Ia menambahkan, keterbatasan anggaran menjadi salah satu kendala utama dalam operasional pengelolaan sampah, terutama untuk menjamin pelayanan kebersihan dari tingkat rumah tangga hingga ke TPA. Meski demikian, Komisi I menegaskan komitmennya untuk mendorong agar pelayanan kebersihan tetap berjalan secara maksimal.

Selain persoalan persampahan, Komisi I juga menyoroti pengawasan lingkungan di wilayah pertambangan dan kehutanan di Kabupaten Bone Bolango. Ramdan menekankan pentingnya koordinasi lintas instansi, meskipun kewenangan perizinan dan pengawasan berada di tingkat provinsi.

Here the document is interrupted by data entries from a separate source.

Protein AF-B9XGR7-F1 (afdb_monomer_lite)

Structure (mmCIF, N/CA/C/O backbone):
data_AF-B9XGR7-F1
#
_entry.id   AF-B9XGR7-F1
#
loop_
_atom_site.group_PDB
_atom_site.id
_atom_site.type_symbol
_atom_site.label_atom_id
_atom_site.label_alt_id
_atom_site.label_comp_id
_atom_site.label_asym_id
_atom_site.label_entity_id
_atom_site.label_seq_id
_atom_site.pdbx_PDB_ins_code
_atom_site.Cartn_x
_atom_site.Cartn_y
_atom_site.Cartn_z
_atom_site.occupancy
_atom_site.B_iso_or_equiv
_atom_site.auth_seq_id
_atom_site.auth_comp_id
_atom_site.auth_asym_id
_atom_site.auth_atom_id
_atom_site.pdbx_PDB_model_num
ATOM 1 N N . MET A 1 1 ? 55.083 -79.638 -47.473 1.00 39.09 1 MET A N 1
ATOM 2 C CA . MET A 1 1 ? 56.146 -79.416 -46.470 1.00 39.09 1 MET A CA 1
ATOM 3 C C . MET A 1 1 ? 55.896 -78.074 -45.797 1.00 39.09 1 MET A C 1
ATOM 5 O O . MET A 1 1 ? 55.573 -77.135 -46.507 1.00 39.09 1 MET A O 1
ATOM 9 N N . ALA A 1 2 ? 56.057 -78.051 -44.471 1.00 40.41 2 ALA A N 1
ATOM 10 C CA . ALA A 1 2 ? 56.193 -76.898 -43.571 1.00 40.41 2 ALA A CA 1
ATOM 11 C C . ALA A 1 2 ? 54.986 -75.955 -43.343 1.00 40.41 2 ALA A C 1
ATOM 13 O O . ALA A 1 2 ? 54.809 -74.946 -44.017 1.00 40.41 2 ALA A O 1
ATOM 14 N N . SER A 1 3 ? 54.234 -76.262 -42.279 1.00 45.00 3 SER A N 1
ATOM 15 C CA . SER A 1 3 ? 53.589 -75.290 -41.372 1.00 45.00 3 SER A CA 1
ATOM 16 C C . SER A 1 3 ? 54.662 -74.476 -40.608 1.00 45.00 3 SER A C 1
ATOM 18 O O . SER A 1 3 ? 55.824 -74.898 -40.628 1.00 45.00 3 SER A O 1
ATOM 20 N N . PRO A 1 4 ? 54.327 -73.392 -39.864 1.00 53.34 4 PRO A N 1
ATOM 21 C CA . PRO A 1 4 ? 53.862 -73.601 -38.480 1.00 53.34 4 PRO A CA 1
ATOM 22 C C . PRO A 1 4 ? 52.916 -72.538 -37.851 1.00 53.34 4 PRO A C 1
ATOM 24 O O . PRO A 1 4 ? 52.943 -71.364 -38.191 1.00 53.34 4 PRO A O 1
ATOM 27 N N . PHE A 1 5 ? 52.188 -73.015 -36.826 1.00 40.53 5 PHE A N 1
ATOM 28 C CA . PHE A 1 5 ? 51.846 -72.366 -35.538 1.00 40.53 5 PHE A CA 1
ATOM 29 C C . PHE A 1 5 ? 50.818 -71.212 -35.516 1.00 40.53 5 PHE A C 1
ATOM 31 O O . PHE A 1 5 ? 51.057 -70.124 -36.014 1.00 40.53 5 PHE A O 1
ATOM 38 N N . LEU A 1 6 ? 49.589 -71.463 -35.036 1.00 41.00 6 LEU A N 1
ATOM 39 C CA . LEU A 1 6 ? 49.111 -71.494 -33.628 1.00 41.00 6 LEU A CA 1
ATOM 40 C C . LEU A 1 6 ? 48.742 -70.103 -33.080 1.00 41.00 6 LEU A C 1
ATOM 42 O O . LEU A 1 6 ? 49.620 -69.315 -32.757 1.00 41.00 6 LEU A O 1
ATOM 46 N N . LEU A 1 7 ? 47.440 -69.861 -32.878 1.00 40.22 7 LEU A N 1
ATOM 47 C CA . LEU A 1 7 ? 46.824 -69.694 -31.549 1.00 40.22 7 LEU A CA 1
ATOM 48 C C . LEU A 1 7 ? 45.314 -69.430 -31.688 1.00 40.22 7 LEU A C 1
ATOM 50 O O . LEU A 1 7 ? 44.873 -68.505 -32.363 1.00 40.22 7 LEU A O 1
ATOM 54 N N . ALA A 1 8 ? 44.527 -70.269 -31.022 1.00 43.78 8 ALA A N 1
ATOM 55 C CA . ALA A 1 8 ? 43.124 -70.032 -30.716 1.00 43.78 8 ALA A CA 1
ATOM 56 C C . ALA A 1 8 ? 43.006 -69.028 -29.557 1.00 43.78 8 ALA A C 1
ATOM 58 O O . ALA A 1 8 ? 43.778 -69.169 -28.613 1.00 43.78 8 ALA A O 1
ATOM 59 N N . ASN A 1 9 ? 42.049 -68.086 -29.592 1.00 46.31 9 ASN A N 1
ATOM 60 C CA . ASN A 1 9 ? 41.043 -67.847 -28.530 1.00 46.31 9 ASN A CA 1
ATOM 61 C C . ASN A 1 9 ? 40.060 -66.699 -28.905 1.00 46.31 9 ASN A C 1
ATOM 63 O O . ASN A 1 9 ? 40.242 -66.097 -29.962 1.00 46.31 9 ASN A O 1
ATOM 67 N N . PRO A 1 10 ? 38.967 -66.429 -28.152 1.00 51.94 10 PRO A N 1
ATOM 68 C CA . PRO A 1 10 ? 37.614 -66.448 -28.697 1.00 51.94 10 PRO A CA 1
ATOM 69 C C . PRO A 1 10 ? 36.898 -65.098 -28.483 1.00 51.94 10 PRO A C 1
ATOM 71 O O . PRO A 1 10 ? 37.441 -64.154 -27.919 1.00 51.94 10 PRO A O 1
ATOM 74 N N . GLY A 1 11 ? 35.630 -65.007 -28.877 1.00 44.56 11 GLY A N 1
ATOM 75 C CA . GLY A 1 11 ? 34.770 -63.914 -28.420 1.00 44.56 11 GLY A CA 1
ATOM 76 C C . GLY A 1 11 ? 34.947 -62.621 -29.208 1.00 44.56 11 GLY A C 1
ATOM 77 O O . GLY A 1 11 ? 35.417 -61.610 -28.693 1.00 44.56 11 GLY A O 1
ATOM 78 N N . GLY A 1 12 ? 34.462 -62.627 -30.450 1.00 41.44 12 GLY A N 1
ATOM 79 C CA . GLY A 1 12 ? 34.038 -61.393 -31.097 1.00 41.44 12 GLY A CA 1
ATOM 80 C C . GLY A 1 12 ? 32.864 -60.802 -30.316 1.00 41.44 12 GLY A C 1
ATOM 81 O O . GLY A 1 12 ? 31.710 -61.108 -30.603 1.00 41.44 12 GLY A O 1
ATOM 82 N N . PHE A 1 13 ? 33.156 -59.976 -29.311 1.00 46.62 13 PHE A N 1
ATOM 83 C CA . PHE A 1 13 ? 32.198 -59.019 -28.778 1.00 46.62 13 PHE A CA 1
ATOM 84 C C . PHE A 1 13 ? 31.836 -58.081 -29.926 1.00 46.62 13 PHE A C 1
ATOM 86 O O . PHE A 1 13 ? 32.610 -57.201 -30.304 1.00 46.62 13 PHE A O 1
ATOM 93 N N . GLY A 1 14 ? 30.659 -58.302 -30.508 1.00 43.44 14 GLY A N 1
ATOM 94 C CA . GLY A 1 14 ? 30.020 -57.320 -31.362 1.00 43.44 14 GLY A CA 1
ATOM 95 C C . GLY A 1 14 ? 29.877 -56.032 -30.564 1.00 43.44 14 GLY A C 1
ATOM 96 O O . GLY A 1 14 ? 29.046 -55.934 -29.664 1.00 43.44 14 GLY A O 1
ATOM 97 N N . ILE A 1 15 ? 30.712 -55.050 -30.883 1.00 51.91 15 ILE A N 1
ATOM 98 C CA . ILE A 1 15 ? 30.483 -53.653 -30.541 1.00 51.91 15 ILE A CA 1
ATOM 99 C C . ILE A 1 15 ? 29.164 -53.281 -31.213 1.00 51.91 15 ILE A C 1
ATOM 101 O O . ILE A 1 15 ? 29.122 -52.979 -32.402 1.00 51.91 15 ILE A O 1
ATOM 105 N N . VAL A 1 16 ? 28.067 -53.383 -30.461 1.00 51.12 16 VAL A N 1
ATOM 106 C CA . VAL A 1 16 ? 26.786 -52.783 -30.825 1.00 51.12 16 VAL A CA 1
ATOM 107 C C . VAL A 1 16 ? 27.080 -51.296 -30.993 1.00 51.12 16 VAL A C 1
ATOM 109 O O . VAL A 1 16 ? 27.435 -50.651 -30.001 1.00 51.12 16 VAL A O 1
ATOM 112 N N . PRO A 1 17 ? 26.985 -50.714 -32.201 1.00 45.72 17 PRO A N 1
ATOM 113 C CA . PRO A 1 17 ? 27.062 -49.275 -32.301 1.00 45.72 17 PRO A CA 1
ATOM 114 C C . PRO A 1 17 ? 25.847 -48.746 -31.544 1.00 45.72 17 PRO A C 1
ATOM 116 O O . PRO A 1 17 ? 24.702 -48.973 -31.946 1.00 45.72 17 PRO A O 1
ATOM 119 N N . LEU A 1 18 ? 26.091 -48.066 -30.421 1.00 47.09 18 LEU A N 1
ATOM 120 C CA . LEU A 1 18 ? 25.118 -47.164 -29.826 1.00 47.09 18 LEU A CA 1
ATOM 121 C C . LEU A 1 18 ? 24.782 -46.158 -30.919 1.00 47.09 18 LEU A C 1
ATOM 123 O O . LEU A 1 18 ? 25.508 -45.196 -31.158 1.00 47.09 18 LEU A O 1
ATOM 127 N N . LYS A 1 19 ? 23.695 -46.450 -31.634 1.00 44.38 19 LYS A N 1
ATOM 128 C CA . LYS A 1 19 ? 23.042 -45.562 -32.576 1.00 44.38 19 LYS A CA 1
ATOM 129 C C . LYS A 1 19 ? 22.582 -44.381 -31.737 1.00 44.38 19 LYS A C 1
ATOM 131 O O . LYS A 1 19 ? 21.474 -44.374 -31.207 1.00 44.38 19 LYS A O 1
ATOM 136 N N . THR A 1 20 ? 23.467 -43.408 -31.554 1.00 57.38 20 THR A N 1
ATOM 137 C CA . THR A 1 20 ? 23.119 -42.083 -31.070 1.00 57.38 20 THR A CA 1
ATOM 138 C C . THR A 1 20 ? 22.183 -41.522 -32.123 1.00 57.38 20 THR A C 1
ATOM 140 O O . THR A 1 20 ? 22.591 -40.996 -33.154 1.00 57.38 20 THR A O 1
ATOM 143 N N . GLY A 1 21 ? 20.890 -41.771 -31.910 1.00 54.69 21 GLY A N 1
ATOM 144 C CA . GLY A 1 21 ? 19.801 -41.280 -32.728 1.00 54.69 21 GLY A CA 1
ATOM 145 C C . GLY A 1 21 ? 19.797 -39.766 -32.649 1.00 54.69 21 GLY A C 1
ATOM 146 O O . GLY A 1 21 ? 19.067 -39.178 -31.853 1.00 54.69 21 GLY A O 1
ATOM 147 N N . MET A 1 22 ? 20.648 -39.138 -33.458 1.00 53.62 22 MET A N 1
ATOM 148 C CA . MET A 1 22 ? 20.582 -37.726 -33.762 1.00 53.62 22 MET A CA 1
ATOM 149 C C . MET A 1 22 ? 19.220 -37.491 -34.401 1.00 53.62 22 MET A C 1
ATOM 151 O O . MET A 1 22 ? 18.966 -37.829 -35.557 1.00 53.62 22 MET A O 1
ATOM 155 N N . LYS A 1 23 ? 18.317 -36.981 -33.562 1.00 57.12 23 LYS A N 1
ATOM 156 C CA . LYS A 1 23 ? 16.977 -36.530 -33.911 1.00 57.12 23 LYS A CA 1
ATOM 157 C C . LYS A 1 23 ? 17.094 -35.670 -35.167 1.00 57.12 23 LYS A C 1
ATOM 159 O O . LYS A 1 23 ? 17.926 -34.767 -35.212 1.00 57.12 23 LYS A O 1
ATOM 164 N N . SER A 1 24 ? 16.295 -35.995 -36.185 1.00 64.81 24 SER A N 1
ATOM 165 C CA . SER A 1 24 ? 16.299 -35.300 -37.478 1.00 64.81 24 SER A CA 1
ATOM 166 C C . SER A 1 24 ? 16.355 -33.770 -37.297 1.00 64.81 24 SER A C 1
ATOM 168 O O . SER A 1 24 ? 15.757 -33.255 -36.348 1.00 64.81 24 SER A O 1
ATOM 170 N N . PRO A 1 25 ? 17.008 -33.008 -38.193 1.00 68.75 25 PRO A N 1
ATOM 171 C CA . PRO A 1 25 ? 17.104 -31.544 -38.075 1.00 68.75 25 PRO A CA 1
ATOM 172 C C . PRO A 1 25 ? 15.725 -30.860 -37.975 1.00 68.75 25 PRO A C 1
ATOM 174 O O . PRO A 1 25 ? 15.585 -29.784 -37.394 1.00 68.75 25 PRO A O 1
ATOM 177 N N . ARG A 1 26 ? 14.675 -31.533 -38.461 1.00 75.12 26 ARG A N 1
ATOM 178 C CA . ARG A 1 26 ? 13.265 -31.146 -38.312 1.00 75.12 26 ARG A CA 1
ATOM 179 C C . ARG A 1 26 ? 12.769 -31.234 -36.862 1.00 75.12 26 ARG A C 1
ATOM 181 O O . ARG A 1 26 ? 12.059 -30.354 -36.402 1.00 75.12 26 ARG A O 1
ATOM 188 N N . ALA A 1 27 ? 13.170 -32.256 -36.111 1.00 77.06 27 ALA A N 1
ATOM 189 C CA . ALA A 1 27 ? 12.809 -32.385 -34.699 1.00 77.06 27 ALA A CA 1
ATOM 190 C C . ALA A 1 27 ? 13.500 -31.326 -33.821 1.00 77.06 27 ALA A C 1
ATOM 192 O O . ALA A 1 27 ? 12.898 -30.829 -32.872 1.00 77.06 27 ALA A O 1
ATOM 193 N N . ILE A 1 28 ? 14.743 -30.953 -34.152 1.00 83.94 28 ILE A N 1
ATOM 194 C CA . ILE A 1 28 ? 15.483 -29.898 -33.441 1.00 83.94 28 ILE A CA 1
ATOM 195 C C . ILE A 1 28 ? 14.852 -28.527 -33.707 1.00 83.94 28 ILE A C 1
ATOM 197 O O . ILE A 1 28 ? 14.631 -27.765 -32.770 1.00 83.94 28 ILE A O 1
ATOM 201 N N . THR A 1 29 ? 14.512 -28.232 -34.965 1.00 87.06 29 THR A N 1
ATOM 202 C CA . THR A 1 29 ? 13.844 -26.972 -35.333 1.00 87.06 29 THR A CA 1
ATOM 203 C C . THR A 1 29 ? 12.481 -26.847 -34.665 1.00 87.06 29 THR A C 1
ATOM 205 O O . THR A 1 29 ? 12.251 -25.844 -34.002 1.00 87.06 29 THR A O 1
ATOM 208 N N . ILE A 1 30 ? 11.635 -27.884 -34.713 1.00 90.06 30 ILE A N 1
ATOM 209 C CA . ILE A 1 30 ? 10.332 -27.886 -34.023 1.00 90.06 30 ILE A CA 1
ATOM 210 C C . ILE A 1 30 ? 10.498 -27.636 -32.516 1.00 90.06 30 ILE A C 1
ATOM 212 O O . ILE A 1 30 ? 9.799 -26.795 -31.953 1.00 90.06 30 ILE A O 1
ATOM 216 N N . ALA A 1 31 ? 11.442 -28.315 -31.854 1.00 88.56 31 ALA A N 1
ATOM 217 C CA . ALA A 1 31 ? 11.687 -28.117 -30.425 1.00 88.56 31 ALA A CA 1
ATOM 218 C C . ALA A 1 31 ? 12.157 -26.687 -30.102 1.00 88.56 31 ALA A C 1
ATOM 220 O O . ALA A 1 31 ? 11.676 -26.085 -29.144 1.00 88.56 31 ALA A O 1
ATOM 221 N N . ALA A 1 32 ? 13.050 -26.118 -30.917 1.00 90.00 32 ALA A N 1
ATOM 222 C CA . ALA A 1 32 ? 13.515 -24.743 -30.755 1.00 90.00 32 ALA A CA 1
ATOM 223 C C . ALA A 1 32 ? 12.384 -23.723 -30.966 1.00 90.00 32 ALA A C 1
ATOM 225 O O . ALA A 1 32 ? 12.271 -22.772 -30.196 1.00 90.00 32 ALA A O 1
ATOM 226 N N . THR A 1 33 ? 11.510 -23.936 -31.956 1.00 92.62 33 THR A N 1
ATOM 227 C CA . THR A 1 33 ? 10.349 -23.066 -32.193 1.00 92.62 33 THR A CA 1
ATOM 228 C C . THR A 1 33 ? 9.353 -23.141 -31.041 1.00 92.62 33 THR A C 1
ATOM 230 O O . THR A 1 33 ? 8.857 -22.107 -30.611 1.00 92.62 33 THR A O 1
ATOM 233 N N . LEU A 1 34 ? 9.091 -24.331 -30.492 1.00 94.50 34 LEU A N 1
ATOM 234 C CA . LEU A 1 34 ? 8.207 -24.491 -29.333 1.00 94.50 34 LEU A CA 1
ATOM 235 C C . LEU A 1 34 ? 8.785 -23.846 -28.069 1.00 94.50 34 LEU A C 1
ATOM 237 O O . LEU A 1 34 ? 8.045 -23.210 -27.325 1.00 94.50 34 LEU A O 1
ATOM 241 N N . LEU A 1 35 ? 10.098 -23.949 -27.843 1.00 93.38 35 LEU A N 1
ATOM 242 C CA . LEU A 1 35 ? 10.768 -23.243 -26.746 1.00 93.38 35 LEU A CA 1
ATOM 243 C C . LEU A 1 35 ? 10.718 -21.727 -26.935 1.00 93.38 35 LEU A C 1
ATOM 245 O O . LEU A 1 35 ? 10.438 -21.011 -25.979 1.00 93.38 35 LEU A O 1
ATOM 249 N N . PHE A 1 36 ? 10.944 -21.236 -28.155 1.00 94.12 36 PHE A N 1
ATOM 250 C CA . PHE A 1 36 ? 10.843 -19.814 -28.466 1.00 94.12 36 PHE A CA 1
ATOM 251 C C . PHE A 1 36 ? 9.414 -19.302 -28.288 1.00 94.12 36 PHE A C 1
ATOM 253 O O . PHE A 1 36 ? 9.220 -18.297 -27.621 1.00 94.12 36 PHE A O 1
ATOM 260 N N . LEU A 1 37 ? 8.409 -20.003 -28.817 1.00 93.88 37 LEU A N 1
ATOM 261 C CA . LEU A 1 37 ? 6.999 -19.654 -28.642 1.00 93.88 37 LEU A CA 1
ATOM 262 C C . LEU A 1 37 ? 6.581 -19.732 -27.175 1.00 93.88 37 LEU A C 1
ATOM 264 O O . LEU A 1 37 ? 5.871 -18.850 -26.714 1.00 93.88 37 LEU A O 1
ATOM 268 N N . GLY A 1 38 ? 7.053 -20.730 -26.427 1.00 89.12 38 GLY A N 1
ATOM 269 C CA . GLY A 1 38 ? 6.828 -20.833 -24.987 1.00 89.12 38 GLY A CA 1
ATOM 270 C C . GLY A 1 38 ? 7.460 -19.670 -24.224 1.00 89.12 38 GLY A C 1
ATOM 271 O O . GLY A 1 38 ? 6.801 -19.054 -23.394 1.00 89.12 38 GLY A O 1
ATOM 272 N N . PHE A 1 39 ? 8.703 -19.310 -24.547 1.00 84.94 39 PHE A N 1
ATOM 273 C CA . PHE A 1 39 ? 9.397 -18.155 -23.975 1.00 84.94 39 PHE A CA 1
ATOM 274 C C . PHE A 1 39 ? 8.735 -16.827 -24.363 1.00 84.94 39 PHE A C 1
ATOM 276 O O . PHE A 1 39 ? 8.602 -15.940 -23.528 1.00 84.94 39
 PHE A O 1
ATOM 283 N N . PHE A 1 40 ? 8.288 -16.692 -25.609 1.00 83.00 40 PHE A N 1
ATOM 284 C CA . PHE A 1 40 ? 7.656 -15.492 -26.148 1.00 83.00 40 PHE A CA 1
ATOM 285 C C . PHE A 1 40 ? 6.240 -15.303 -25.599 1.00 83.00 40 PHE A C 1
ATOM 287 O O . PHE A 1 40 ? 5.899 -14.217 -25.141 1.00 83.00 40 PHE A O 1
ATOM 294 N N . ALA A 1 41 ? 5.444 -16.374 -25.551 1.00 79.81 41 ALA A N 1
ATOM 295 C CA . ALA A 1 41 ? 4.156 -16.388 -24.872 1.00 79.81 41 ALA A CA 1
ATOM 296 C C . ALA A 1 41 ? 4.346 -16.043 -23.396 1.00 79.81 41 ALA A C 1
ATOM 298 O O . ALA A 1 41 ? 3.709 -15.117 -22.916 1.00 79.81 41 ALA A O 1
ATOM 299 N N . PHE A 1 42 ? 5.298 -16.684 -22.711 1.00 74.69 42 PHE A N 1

“Kami mencatat adanya informasi bahwa hasil pemeriksaan dari DLH Provinsi belum sepenuhnya disampaikan kepada dinas terkait di kabupaten. Hal ini menjadi catatan penting untuk ditindaklanjuti,” tegasnya.

Sementara itu, Pengelola Lingkungan dan Kebersihan DLHPP Kabupaten Bone Bolango, Arnol Kunuti, Amd, menyampaikan bahwa pihaknya terus berupaya memaksimalkan pengelolaan sampah meskipun masih menghadapi sejumlah keterbatasan.

“Secara infrastruktur, TPA regional sudah siap. Namun, masih terkendala aspek operasional, seperti akses jembatan serta sistem pengelolaan dari TPS dan TPS 3R. Jika hal tersebut telah berjalan, pembuangan ke TPA dapat dilakukan secara optimal,” jelas Arnol.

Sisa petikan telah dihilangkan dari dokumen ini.